Named Entity Recognition Toolkit
Project description
Named Entity Recognition Toolkit
Provide a toolkit for rapidly extracting useful entities from text using various Python packages, including Stanza.
Features
We try to bring the complicated use of existing NLP toolkits down to earth by keeping APIs as simple as possible with best practice.
Installation
pip install ner-kit
Examples
Example 1: Word segmention
from nerkit.StanzaApi import StanzaWrapper
if __name__=="__main__":
sw=StanzaWrapper()
sw.download(lang="en")
text='This is a test sentence for stanza. This is another sentence.'
result1=sw.tokenize(text)
sw.print_result(result1)
Example 2: Chinese word segmentation
from nerkit.StanzaApi import StanzaWrapper
if __name__=="__main__":
sw=StanzaWrapper()
sw.download(lang="zh")
text='我在北京吃苹果!'
result1=sw.tokenize(text,lang='zh')
sw.print_result(result1)
Example 3: Multi-Word Token (MWT) Expansion
from nerkit.StanzaApi import StanzaWrapper
if __name__=="__main__":
sw=StanzaWrapper()
sw.download(lang="fr")
text='Nous avons atteint la fin du sentier.'
result1=sw.mwt_expand(text,lang='fr')
sw.print_result(result1)
Example 4: POS tagging
from nerkit.StanzaApi import StanzaWrapper
if __name__=="__main__":
sw=StanzaWrapper()
sw.download(lang='en')
text='I like apple'
result1=sw.tag(text)
sw.print_result(result1)
sw.download_chinese_model()
text='我喜欢苹果'
result2=sw.tag_chinese(text,lang='zh')
sw.print_result(result2)
Example 5: Named Entity Recognition
from nerkit.StanzaApi import StanzaWrapper
if __name__=="__main__":
sw=StanzaWrapper()
sw.download(lang='en')
sw.download_chinese_model()
text_en = 'I like Beijing!'
result1 = sw.ner(text_en)
sw.print_result(result1)
text='我喜欢北京!'
result2=sw.ner_chinese(text)
sw.print_result(result2)
Example 6: Sentiment Analysis
from nerkit.StanzaApi import StanzaWrapper
if __name__=="__main__":
sw=StanzaWrapper()
text_en = 'I like Beijing!'
result1 = sw.sentiment(text_en)
sw.print_result(result1)
text_zh='我讨厌苹果!'
result2=sw.sentiment_chinese(text_zh)
sw.print_result(result2)
Example 7: Language detection from text
from nerkit.StanzaApi import StanzaWrapper
if __name__=="__main__":
sw=StanzaWrapper()
list_text = ['I like Beijing!','我喜欢北京!', "Bonjour le monde!"]

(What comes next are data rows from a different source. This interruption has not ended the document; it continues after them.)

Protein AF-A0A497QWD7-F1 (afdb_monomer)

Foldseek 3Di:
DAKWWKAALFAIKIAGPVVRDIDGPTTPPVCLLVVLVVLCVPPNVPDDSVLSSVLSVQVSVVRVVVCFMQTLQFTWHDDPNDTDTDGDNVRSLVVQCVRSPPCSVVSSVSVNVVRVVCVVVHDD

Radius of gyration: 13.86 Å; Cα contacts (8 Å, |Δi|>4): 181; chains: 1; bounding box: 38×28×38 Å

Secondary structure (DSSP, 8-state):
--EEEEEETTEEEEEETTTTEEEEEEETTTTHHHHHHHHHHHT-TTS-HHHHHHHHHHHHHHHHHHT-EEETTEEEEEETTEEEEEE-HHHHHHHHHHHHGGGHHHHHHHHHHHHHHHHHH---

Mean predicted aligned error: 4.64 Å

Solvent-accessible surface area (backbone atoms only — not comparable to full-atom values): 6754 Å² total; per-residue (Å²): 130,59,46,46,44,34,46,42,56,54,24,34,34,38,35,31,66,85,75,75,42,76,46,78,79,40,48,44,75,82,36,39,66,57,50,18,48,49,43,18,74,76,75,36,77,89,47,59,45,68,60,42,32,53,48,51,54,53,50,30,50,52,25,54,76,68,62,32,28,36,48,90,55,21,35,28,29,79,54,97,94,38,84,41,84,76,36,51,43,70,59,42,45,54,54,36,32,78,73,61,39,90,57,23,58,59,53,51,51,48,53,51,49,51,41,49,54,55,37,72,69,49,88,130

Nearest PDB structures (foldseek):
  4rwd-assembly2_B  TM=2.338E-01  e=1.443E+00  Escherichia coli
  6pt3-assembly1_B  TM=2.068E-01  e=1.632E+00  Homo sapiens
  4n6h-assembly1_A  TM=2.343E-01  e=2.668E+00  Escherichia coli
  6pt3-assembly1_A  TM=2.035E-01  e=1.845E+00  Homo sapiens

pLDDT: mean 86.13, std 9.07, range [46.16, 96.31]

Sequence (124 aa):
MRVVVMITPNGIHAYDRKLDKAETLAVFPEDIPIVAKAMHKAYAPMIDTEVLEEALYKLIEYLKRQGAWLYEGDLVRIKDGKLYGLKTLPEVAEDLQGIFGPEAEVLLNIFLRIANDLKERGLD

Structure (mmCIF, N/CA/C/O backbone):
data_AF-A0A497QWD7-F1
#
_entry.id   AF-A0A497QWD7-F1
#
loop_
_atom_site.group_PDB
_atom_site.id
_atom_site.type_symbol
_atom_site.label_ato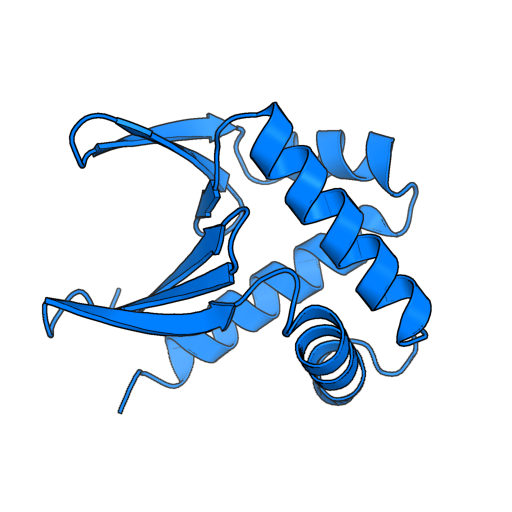m_id
_atom_site.label_alt_id
_atom_site.label_comp_id
_atom_site.label_asym_id
_atom_site.label_entity_id
_atom_site.label_seq_id
_atom_site.pdbx_PDB_ins_code
_atom_site.Cartn_x
_atom_site.Cartn_y
_atom_site.Cartn_z
_atom_site.occupancy
_atom_site.B_iso_or_equiv
_atom_site.auth_seq_id
_atom_site.auth_comp_id
_atom_site.auth_asym_id
_atom_site.auth_atom_id
_atom_site.pdbx_PDB_model_num
ATOM 1 N N . MET A 1 1 ? -17.604 9.542 1.666 1.00 56.50 1 MET A N 1
ATOM 2 C CA . MET A 1 1 ? -16.527 8.688 1.122 1.00 56.50 1 MET A CA 1
ATOM 3 C C . MET A 1 1 ? -17.031 7.252 1.113 1.00 56.50 1 MET A C 1
ATOM 5 O O . MET A 1 1 ? -17.444 6.806 2.176 1.00 56.50 1 MET A O 1
ATOM 9 N N . ARG A 1 2 ? -17.135 6.602 -0.056 1.00 74.00 2 ARG A N 1
ATOM 10 C CA . ARG A 1 2 ? -17.877 5.333 -0.217 1.00 74.00 2 ARG A CA 1
ATOM 11 C C . ARG A 1 2 ? -17.011 4.103 0.075 1.00 74.00 2 ARG A C 1
ATOM 13 O O . ARG A 1 2 ? -17.431 3.267 0.862 1.00 74.00 2 ARG A O 1
ATOM 20 N N . VAL A 1 3 ? -15.784 4.078 -0.442 1.00 78.69 3 VAL A N 1
ATOM 21 C CA . VAL A 1 3 ? -14.813 2.991 -0.251 1.00 78.69 3 VAL A CA 1
ATOM 22 C C . VAL A 1 3 ? -13.496 3.557 0.285 1.00 78.69 3 VAL A C 1
ATOM 24 O O . VAL A 1 3 ? -13.087 4.656 -0.094 1.00 78.69 3 VAL A O 1
ATOM 27 N N . VAL A 1 4 ? -12.863 2.824 1.195 1.00 81.75 4 VAL A N 1
ATOM 28 C CA . VAL A 1 4 ? -11.509 3.052 1.714 1.00 81.75 4 VAL A CA 1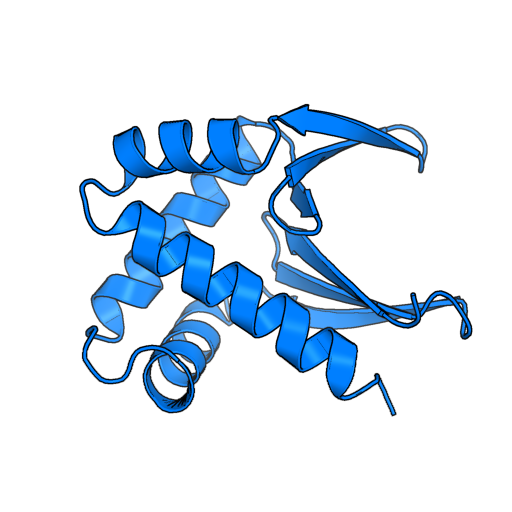
ATOM 29 C C . VAL A 1 4 ? -10.627 1.910 1.231 1.00 81.75 4 VAL A C 1
ATOM 31 O O . VAL A 1 4 ? -11.022 0.763 1.398 1.00 81.75 4 VAL A O 1
ATOM 34 N N . VAL A 1 5 ? -9.426 2.196 0.729 1.00 86.06 5 VAL A N 1
ATOM 35 C CA . VAL A 1 5 ? -8.413 1.166 0.449 1.00 86.06 5 VAL A CA 1
ATOM 36 C C . VAL A 1 5 ? -7.291 1.252 1.475 1.00 86.06 5 VAL A C 1
ATOM 38 O O . VAL A 1 5 ? -6.810 2.341 1.791 1.00 86.06 5 VAL A O 1
ATOM 41 N N . MET A 1 6 ? -6.889 0.099 2.000 1.00 89.31 6 MET A N 1
ATOM 42 C CA . MET A 1 6 ? -5.816 -0.055 2.974 1.00 89.31 6 MET A CA 1
ATOM 43 C C . MET A 1 6 ? -4.779 -1.038 2.445 1.00 89.31 6 MET A C 1
ATOM 45 O O . MET A 1 6 ? -5.130 -2.139 2.018 1.00 89.31 6 MET A O 1
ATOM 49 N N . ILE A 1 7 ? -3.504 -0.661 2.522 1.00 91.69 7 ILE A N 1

result1 = sw.lang(list_text)
sw.print_result(result1)
Example 8: Language detection from text with a user-defined processing function
from nerkit.StanzaApi import StanzaWrapper
if __name__=="__main__":
sw=StanzaWrapper()
list_text = ['I like Beijing!','我喜欢北京!', "Bonjour le monde!"]
def process(model):# do your own business
doc=model["doc"]
print(f"{doc.sentences[0].dependencies_string()}")
result1 = sw.lang_multi(list_text,func_process=process,download_lang='en,zh,fr')
print(result1)
sw.print_result(result1)
Example 9: Stanza's NER (Legacy use for Java-based Stanford CoreNLP)
from nerkit.StanzaApi import StanfordCoreNLPClient
corenlp_root_path=f"stanfordcorenlp/stanford-corenlp-latest/stanford-corenlp-4.3.2"
corenlp=StanfordCoreNLPClient(corenlp_root_path=corenlp_root_path,language='zh')
text="我喜欢游览广东孙中山故居景点!"
list_token=corenlp.get_entity_list(text)
for token in list_token:
print(f"{token['value']}\t{token['pos']}\t{token['ner']}")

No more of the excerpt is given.